_Records provided_.

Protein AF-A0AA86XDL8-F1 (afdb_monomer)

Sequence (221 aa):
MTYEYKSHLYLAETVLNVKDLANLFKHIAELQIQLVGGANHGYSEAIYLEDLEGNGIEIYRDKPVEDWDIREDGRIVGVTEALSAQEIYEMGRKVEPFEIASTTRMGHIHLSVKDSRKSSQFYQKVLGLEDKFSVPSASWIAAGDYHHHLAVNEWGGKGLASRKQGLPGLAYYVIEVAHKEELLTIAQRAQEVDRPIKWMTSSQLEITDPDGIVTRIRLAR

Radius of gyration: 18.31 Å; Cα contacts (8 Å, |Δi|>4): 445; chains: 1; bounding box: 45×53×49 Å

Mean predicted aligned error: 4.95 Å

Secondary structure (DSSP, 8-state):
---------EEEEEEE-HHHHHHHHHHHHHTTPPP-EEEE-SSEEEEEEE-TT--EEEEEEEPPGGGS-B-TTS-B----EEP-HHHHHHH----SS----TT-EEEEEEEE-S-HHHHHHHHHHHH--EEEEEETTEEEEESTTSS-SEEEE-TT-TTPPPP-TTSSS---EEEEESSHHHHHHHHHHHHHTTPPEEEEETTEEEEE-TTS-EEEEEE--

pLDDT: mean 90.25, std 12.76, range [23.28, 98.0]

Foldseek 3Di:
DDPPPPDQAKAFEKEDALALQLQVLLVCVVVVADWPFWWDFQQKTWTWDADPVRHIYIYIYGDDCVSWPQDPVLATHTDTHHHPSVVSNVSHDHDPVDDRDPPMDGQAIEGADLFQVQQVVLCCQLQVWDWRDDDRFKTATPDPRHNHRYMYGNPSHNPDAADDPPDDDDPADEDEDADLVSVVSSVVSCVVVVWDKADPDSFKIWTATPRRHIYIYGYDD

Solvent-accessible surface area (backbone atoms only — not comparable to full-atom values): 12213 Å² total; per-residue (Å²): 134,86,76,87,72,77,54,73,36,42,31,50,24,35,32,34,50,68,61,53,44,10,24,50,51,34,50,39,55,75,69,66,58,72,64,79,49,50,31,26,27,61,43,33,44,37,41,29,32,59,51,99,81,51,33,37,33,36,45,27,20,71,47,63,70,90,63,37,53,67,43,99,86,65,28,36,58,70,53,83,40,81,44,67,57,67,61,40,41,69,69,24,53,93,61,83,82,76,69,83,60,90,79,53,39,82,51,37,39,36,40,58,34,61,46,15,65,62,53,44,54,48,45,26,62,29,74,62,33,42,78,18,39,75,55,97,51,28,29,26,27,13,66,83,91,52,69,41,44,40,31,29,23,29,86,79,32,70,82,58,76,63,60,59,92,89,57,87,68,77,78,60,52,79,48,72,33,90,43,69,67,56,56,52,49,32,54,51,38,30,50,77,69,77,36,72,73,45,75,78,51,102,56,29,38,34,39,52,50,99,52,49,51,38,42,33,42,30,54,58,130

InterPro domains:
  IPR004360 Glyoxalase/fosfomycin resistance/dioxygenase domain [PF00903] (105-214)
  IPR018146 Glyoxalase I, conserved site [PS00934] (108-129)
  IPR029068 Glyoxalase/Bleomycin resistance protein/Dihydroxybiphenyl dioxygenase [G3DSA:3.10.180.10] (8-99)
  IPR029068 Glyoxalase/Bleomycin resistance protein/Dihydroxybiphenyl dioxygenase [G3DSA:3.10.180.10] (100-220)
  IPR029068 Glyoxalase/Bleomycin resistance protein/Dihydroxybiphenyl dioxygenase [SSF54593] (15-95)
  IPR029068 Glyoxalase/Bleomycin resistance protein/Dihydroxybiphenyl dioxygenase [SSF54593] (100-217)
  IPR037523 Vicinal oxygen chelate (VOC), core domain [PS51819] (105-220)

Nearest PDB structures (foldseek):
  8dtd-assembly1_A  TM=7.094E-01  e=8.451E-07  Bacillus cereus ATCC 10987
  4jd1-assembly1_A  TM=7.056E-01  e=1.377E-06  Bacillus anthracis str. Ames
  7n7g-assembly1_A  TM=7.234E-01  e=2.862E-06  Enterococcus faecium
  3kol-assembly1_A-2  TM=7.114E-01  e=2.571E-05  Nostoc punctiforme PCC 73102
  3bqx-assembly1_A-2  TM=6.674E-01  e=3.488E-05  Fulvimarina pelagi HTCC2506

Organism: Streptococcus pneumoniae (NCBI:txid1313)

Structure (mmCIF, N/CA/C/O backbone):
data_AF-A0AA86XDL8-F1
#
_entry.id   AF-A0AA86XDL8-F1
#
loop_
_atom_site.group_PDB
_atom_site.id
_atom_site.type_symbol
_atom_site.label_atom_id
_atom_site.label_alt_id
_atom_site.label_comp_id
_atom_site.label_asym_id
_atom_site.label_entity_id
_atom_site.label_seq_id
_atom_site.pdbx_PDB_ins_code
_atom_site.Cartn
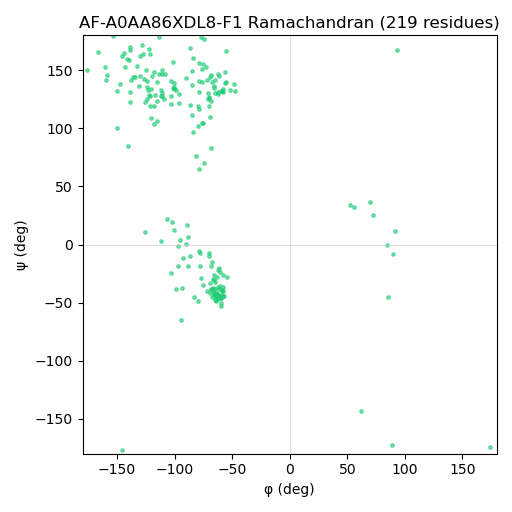_x
_atom_site.Cartn_y
_atom_site.Cartn_z
_atom_site.occupancy
_atom_site.B_iso_or_equiv
_atom_site.auth_seq_id
_atom_site.auth_comp_id
_atom_site.auth_asym_id
_atom_site.auth_atom_id
_atom_site.pdbx_PDB_model_num
ATOM 1 N N . MET A 1 1 ? -8.536 -33.045 -2.555 1.00 29.09 1 MET A N 1
ATOM 2 C CA . MET A 1 1 ? -9.097 -31.856 -1.886 1.00 29.09 1 MET A CA 1
ATOM 3 C C . MET A 1 1 ? -8.495 -30.642 -2.557 1.00 29.09 1
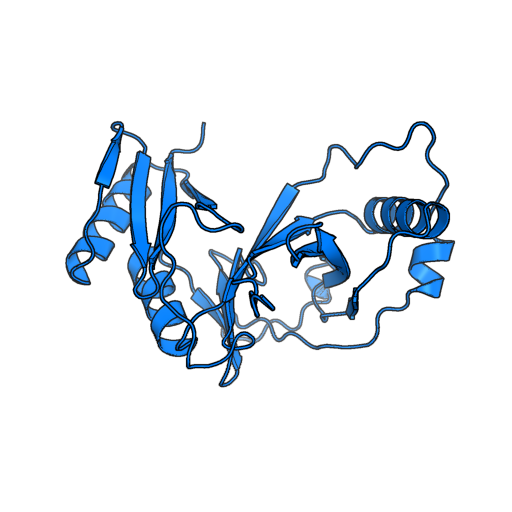 MET A C 1
ATOM 5 O O . MET A 1 1 ? -7.329 -30.355 -2.335 1.00 29.09 1 MET A O 1
ATOM 9 N N . THR A 1 2 ? -9.239 -30.006 -3.450 1.00 23.28 2 THR A N 1
ATOM 10 C CA . THR A 1 2 ? -8.891 -28.691 -3.988 1.00 23.28 2 THR A CA 1
ATOM 11 C C . THR A 1 2 ? -9.316 -27.666 -2.948 1.00 23.28 2 THR A C 1
ATOM 13 O O . THR A 1 2 ? -10.503 -27.404 -2.777 1.00 23.28 2 THR A O 1
ATOM 16 N N . TYR A 1 3 ? -8.356 -27.150 -2.188 1.00 25.69 3 TYR A N 1
ATOM 17 C CA . TYR A 1 3 ? -8.584 -25.927 -1.436 1.00 25.69 3 TYR A CA 1
ATOM 18 C C . TYR A 1 3 ? -8.507 -24.789 -2.456 1.00 25.69 3 TYR A C 1
ATOM 20 O O . TYR A 1 3 ? -7.419 -24.464 -2.920 1.00 25.69 3 TYR A O 1
ATOM 28 N N . GLU A 1 4 ? -9.645 -24.210 -2.846 1.00 31.72 4 GLU A N 1
ATOM 29 C CA . GLU A 1 4 ? -9.643 -22.848 -3.391 1.00 31.72 4 GLU A CA 1
ATOM 30 C C . GLU A 1 4 ? -9.274 -21.917 -2.234 1.00 31.72 4 GLU A C 1
ATOM 32 O O . GLU A 1 4 ? -10.125 -21.384 -1.523 1.00 31.72 4 GLU A O 1
ATOM 37 N N . TYR A 1 5 ? -7.976 -21.787 -1.985 1.00 35.47 5 TYR A N 1
ATOM 38 C CA . TYR A 1 5 ? -7.458 -20.698 -1.186 1.00 35.47 5 TYR A CA 1
ATOM 39 C C . TYR A 1 5 ? -7.293 -19.511 -2.132 1.00 35.47 5 TYR A C 1
ATOM 41 O O . TYR A 1 5 ? -6.316 -19.422 -2.867 1.00 35.47 5 TYR A O 1
ATOM 49 N N . LYS A 1 6 ? -8.288 -18.620 -2.160 1.00 41.06 6 LYS A N 1
ATOM 50 C CA . LYS A 1 6 ? -8.063 -17.261 -2.653 1.00 41.06 6 LYS A CA 1
ATOM 51 C C . LYS A 1 6 ? -7.309 -16.548 -1.541 1.00 41.06 6 LYS A C 1
ATOM 53 O O . LYS A 1 6 ? -7.896 -16.286 -0.490 1.00 41.06 6 LYS A O 1
ATOM 58 N N . SER A 1 7 ? -6.007 -16.345 -1.727 1.00 39.06 7 SER A N 1
ATOM 59 C CA . SER A 1 7 ? -5.201 -15.577 -0.786 1.00 39.06 7 SER A CA 1
ATOM 60 C C . SER A 1 7 ? -5.876 -14.226 -0.546 1.00 39.06 7 SER A C 1
ATOM 62 O O . SER A 1 7 ? -6.355 -13.556 -1.463 1.00 39.06 7 SER A O 1
ATOM 64 N N . HIS A 1 8 ? -5.985 -13.844 0.724 1.00 47.78 8 HIS A N 1
ATOM 65 C CA . HIS A 1 8 ? -6.441 -12.516 1.122 1.00 47.78 8 HIS A CA 1
ATOM 66 C C . HIS A 1 8 ? -5.270 -11.548 0.949 1.00 47.78 8 HIS A C 1
ATOM 68 O O . HIS A 1 8 ? -4.718 -11.091 1.942 1.00 47.78 8 HIS A O 1
ATOM 74 N N . LEU A 1 9 ? -4.830 -11.345 -0.293 1.00 49.84 9 LEU A N 1
ATOM 75 C CA . LEU A 1 9 ? -3.565 -10.704 -0.632 1.00 49.84 9 LEU A CA 1
ATOM 76 C C . LEU A 1 9 ? -3.323 -9.402 0.133 1.00 49.84 9 LEU A C 1
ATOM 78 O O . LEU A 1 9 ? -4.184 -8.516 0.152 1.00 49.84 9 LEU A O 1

_What the task asks_.
All lines above that contain the word "resistance" are to be copied.

_Solution to the problem_.
  IPR004360 Glyoxalase/fosfomycin resistance/dioxygenase domain [PF00903] (105-214)
  IPR029068 Glyoxalase/Bleomycin resistance protein/Dihydroxybiphenyl dioxygenase [G3DSA:3.10.180.10] (8-99)
  IPR029068 Glyoxalase/Bleomycin resistance protein/Dihydroxybiphenyl dioxygenase [G3DSA:3.10.180.10] (100-220)
  IPR029068 Glyoxalase/Bleomycin resistance protein/Dihydroxybiphenyl dioxygenase [SSF54593] (15-95)
  IPR029068 Glyoxalase/Bleomycin resistance protein/Dihydroxybiphenyl dioxygenase [SSF54593] (100-217)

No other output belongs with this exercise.